*Aim of the exercise*. In the copy you make, include no pictures, and transcribe every record exactly.
Dataset entries below:
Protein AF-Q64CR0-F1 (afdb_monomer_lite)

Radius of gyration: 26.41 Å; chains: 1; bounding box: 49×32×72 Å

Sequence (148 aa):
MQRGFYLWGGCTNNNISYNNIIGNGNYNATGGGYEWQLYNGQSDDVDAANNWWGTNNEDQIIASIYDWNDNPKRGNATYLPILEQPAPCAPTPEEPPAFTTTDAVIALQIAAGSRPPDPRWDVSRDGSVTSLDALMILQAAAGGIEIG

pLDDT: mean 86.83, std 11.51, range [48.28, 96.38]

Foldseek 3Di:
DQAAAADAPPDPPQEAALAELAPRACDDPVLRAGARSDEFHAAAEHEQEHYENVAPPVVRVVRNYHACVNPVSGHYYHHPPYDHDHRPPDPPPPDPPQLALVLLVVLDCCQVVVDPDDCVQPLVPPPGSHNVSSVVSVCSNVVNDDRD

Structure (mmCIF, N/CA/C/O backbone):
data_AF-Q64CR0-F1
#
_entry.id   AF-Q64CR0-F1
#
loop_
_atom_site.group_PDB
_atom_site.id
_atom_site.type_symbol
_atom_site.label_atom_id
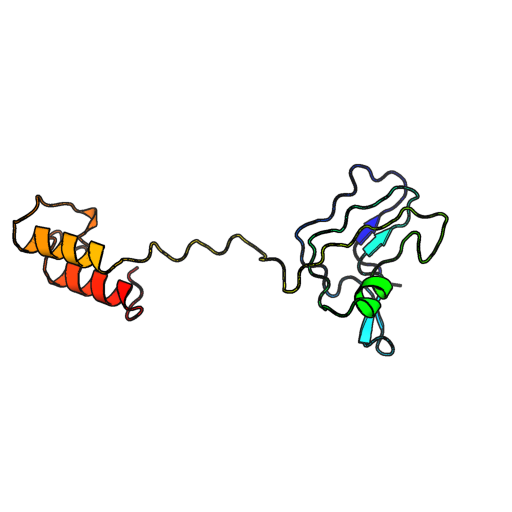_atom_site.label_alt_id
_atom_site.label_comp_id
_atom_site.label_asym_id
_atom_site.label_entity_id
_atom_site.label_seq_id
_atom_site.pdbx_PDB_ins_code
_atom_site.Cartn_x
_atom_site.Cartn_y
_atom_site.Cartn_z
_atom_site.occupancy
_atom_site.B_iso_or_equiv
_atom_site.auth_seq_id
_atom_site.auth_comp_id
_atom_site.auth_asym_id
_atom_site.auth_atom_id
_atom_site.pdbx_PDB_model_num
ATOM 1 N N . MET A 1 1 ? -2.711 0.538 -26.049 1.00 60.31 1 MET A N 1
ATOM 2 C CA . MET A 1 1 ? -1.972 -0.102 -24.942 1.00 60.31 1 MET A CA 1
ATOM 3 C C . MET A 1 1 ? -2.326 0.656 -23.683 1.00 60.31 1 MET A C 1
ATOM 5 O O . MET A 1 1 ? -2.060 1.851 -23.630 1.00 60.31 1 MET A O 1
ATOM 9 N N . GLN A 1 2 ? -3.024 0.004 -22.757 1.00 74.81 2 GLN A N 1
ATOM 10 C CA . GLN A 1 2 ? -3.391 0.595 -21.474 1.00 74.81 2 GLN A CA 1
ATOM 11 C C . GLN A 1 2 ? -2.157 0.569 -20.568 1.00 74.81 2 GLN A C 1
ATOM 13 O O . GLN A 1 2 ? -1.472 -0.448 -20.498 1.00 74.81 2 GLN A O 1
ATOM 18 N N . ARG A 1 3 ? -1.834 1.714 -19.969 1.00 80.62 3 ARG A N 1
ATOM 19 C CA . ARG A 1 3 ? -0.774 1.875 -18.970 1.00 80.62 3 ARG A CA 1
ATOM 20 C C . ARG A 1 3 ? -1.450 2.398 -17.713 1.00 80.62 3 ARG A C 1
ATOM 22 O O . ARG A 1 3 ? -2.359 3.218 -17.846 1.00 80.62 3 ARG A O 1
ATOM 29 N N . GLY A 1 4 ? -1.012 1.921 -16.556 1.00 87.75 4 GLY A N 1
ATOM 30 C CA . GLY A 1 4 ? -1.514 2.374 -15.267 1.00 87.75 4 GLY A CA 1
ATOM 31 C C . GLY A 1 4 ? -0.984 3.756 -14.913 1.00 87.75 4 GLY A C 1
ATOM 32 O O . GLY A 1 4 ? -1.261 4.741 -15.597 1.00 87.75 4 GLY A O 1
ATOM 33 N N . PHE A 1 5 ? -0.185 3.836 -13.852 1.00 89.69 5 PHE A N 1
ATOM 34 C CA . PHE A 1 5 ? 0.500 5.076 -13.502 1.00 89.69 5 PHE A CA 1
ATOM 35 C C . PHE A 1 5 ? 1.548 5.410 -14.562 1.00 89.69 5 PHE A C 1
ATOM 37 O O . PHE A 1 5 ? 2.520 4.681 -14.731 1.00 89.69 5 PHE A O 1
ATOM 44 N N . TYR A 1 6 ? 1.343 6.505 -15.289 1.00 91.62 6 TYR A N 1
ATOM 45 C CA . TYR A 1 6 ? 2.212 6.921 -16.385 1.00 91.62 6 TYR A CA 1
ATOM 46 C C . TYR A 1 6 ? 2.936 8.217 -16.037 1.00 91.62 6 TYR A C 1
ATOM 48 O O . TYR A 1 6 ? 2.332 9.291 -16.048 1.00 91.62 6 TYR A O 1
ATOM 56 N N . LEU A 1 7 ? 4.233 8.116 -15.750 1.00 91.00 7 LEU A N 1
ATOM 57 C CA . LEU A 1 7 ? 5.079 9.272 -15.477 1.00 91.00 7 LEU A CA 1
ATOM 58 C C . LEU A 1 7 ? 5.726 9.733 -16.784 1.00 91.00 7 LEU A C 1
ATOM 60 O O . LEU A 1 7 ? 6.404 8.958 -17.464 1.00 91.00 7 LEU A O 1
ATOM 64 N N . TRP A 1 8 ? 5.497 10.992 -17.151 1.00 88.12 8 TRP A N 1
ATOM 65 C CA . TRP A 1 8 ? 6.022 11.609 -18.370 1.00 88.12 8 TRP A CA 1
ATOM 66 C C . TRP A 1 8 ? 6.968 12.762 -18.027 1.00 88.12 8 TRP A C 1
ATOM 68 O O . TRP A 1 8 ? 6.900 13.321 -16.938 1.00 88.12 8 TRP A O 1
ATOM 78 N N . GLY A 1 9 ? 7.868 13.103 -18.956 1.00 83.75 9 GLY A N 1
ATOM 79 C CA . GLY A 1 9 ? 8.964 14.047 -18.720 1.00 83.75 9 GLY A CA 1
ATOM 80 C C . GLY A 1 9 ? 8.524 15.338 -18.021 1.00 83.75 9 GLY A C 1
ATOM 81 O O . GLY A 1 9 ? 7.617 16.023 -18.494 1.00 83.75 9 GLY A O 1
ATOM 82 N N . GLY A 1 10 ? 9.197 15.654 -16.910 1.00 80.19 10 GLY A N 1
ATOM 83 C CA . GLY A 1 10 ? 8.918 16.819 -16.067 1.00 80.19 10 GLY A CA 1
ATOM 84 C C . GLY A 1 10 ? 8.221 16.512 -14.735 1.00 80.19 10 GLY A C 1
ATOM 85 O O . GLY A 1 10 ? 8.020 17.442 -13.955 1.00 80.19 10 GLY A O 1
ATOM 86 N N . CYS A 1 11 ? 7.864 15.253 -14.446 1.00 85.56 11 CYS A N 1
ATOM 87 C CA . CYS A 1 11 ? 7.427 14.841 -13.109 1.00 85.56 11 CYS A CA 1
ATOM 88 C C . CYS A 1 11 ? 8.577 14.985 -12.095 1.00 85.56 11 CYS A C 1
End of Dataset entries.
*Task answer*.
Protein AF-Q64CR0-F1 (afdb_monomer_lite)

Radius of gyration: 26.41 Å; chains: 1; bounding box: 49×32×72 Å

Sequence (148 aa):
MQRGFYLWGGCTNNNISYNNIIGNGNYNATGGGYEWQLYNGQSDDVDAANNWWGTNNEDQIIASIYDWNDNPKRGNATYLPILEQPAPCAPTPEEPPAFTTTDAVIALQIAAGSRPPDPRWDVSRDGSVTSLDALMILQAAAGGIEIG

pLDDT: mean 86.83, std 11.51, range [48.28, 96.38]

Foldseek 3Di:
DQAAAADAPPDPPQEAALAELAPRACDDPVLRAGARSDEFHAAAEHEQEHYENVAPPVVRVVRNYHACVNPVSGHYYHHPPYDHDHRPPDPPPPDPPQLALVLLVVLDCCQVVVDPDDCVQPLVPPPGSHNVSSVVSVCSNVVNDDRD

Structure (mmCIF, N/CA/C/O backbone):
data_AF-Q64CR0-F1
#
_entry.id   AF-Q64CR0-F1
#
loop_
_atom_site.group_PDB
_atom_site.id
_atom_site.type_symbol
_atom_site.label_atom_id
_atom_site.label_alt_id
_atom_site.label_comp_id
_atom_site.label_asym_id
_atom_site.label_entity_id
_atom_site.label_seq_id
_atom_site.pdbx_PDB_ins_code
_atom_site.Cartn_x
_atom_site.Cartn_y
_atom_site.Cartn_z
_atom_site.occupancy
_atom_site.B_iso_or_equiv
_atom_site.auth_seq_id
_atom_site.auth_comp_id
_atom_site.auth_asym_id
_atom_site.auth_atom_id
_atom_site.pdbx_PDB_model_num
ATOM 1 N N . MET A 1 1 ? -2.711 0.538 -26.049 1.00 60.31 1 MET A N 1
ATOM 2 C CA . MET A 1 1 ? -1.972 -0.102 -24.942 1.00 60.31 1 MET A CA 1
ATOM 3 C C . MET A 1 1 ? -2.326 0.656 -23.683 1.00 60.31 1 MET A C 1
ATOM 5 O O . MET A 1 1 ? -2.060 1.851 -23.630 1.00 60.31 1 MET A O 1
ATOM 9 N N . GLN A 1 2 ? -3.024 0.004 -22.757 1.00 74.81 2 GLN A N 1
ATOM 10 C CA . GLN A 1 2 ? -3.391 0.595 -21.474 1.00 74.81 2 GLN A CA 1
ATOM 11 C C . GLN A 1 2 ? -2.157 0.569 -20.568 1.00 74.81 2 GLN A C 1
ATOM 13 O O . GLN A 1 2 ? -1.472 -0.448 -20.498 1.00 74.81 2 GLN A O 1
ATOM 18 N N . ARG A 1 3 ? -1.834 1.714 -19.969 1.00 80.62 3 ARG A N 1
ATOM 19 C CA . ARG A 1 3 ? -0.774 1.875 -18.970 1.00 80.62 3 ARG A CA 1
ATOM 20 C C . ARG A 1 3 ? -1.450 2.398 -17.713 1.00 80.62 3 ARG A C 1
ATOM 22 O O . ARG A 1 3 ? -2.359 3.218 -17.846 1.00 80.62 3 ARG A O 1
ATOM 29 N N . GLY A 1 4 ? -1.012 1.921 -16.556 1.00 87.75 4 GLY A N 1
ATOM 30 C CA . GLY A 1 4 ? -1.514 2.374 -15.267 1.00 87.75 4 GLY A CA 1
ATOM 31 C C . GLY A 1 4 ? -0.984 3.756 -14.913 1.00 87.75 4 GLY A C 1
ATOM 32 O O . GLY A 1 4 ? -1.261 4.741 -15.597 1.00 87.75 4 GLY A O 1
ATOM 33 N N . PHE A 1 5 ? -0.185 3.836 -13.852 1.00 89.69 5 PHE A N 1
ATOM 34 C CA . PHE A 1 5 ? 0.500 5.076 -13.502 1.00 89.69 5 PHE A CA 1
ATOM 35 C C . PHE A 1 5 ? 1.548 5.410 -14.562 1.00 89.69 5 PHE A C 1
ATOM 37 O O . PHE A 1 5 ? 2.520 4.681 -14.731 1.00 89.69 5 PHE A O 1
ATOM 44 N N . TYR A 1 6 ? 1.343 6.505 -15.289 1.00 91.62 6 TYR A N 1
ATOM 45 C CA . TYR A 1 6 ? 2.212 6.921 -16.385 1.00 91.62 6 TYR A CA 1
ATOM 46 C C . TYR A 1 6 ? 2.936 8.217 -16.037 1.00 91.62 6 TYR A C 1
ATOM 48 O O . TYR A 1 6 ? 2.332 9.291 -16.048 1.00 91.62 6 TYR A O 1
ATOM 56 N N . LEU A 1 7 ? 4.233 8.116 -15.750 1.00 91.00 7 LEU A N 1
ATOM 57 C CA . LEU A 1 7 ? 5.079 9.272 -15.477 1.00 91.00 7 LEU A CA 1
ATOM 58 C C . LEU A 1 7 ? 5.726 9.733 -16.784 1.00 91.00 7 LEU A C 1
ATOM 60 O O . LEU A 1 7 ? 6.404 8.958 -17.464 1.00 91.00 7 LEU A O 1
ATOM 64 N N . TRP A 1 8 ? 5.497 10.992 -17.151 1.00 88.12 8 TRP A N 1
ATOM 65 C CA . TRP A 1 8 ? 6.022 11.609 -18.370 1.00 88.12 8 TRP A CA 1
ATOM 66 C C . TRP A 1 8 ? 6.968 12.762 -18.027 1.00 88.12 8 TRP A C 1
ATOM 68 O O . TRP A 1 8 ? 6.900 13.321 -16.938 1.00 88.12 8 TRP A O 1
ATOM 78 N N . GLY A 1 9 ? 7.868 13.103 -18.956 1.00 83.75 9 GLY A N 1
ATOM 79 C CA . GLY A 1 9 ? 8.964 14.047 -18.720 1.00 83.75 9 GLY A CA 1
ATOM 80 C C . GLY A 1 9 ? 8.524 15.338 -18.021 1.00 83.75 9 GLY A C 1
ATOM 81 O O . GLY A 1 9 ? 7.617 16.023 -18.494 1.00 83.75 9 GLY A O 1
ATOM 82 N N . GLY A 1 10 ? 9.197 15.654 -16.910 1.00 80.19 10 GLY A N 1
ATOM 83 C CA . GLY A 1 10 ? 8.918 16.819 -16.067 1.00 80.19 10 GLY A CA 1
ATOM 84 C C . GLY A 1 10 ? 8.221 16.512 -14.735 1.00 80.19 10 GLY A C 1
ATOM 85 O O . GLY A 1 10 ? 8.020 17.442 -13.955 1.00 80.19 10 GLY A O 1
ATOM 86 N N . CYS A 1 11 ? 7.864 15.253 -14.446 1.00 85.56 11 CYS A N 1
ATOM 87 C CA . CYS A 1 11 ? 7.427 14.841 -13.109 1.00 85.56 11 CYS A CA 1
ATOM 88 C C . CYS A 1 11 ? 8.577 14.985 -12.095 1.00 85.56 11 CYS A C 1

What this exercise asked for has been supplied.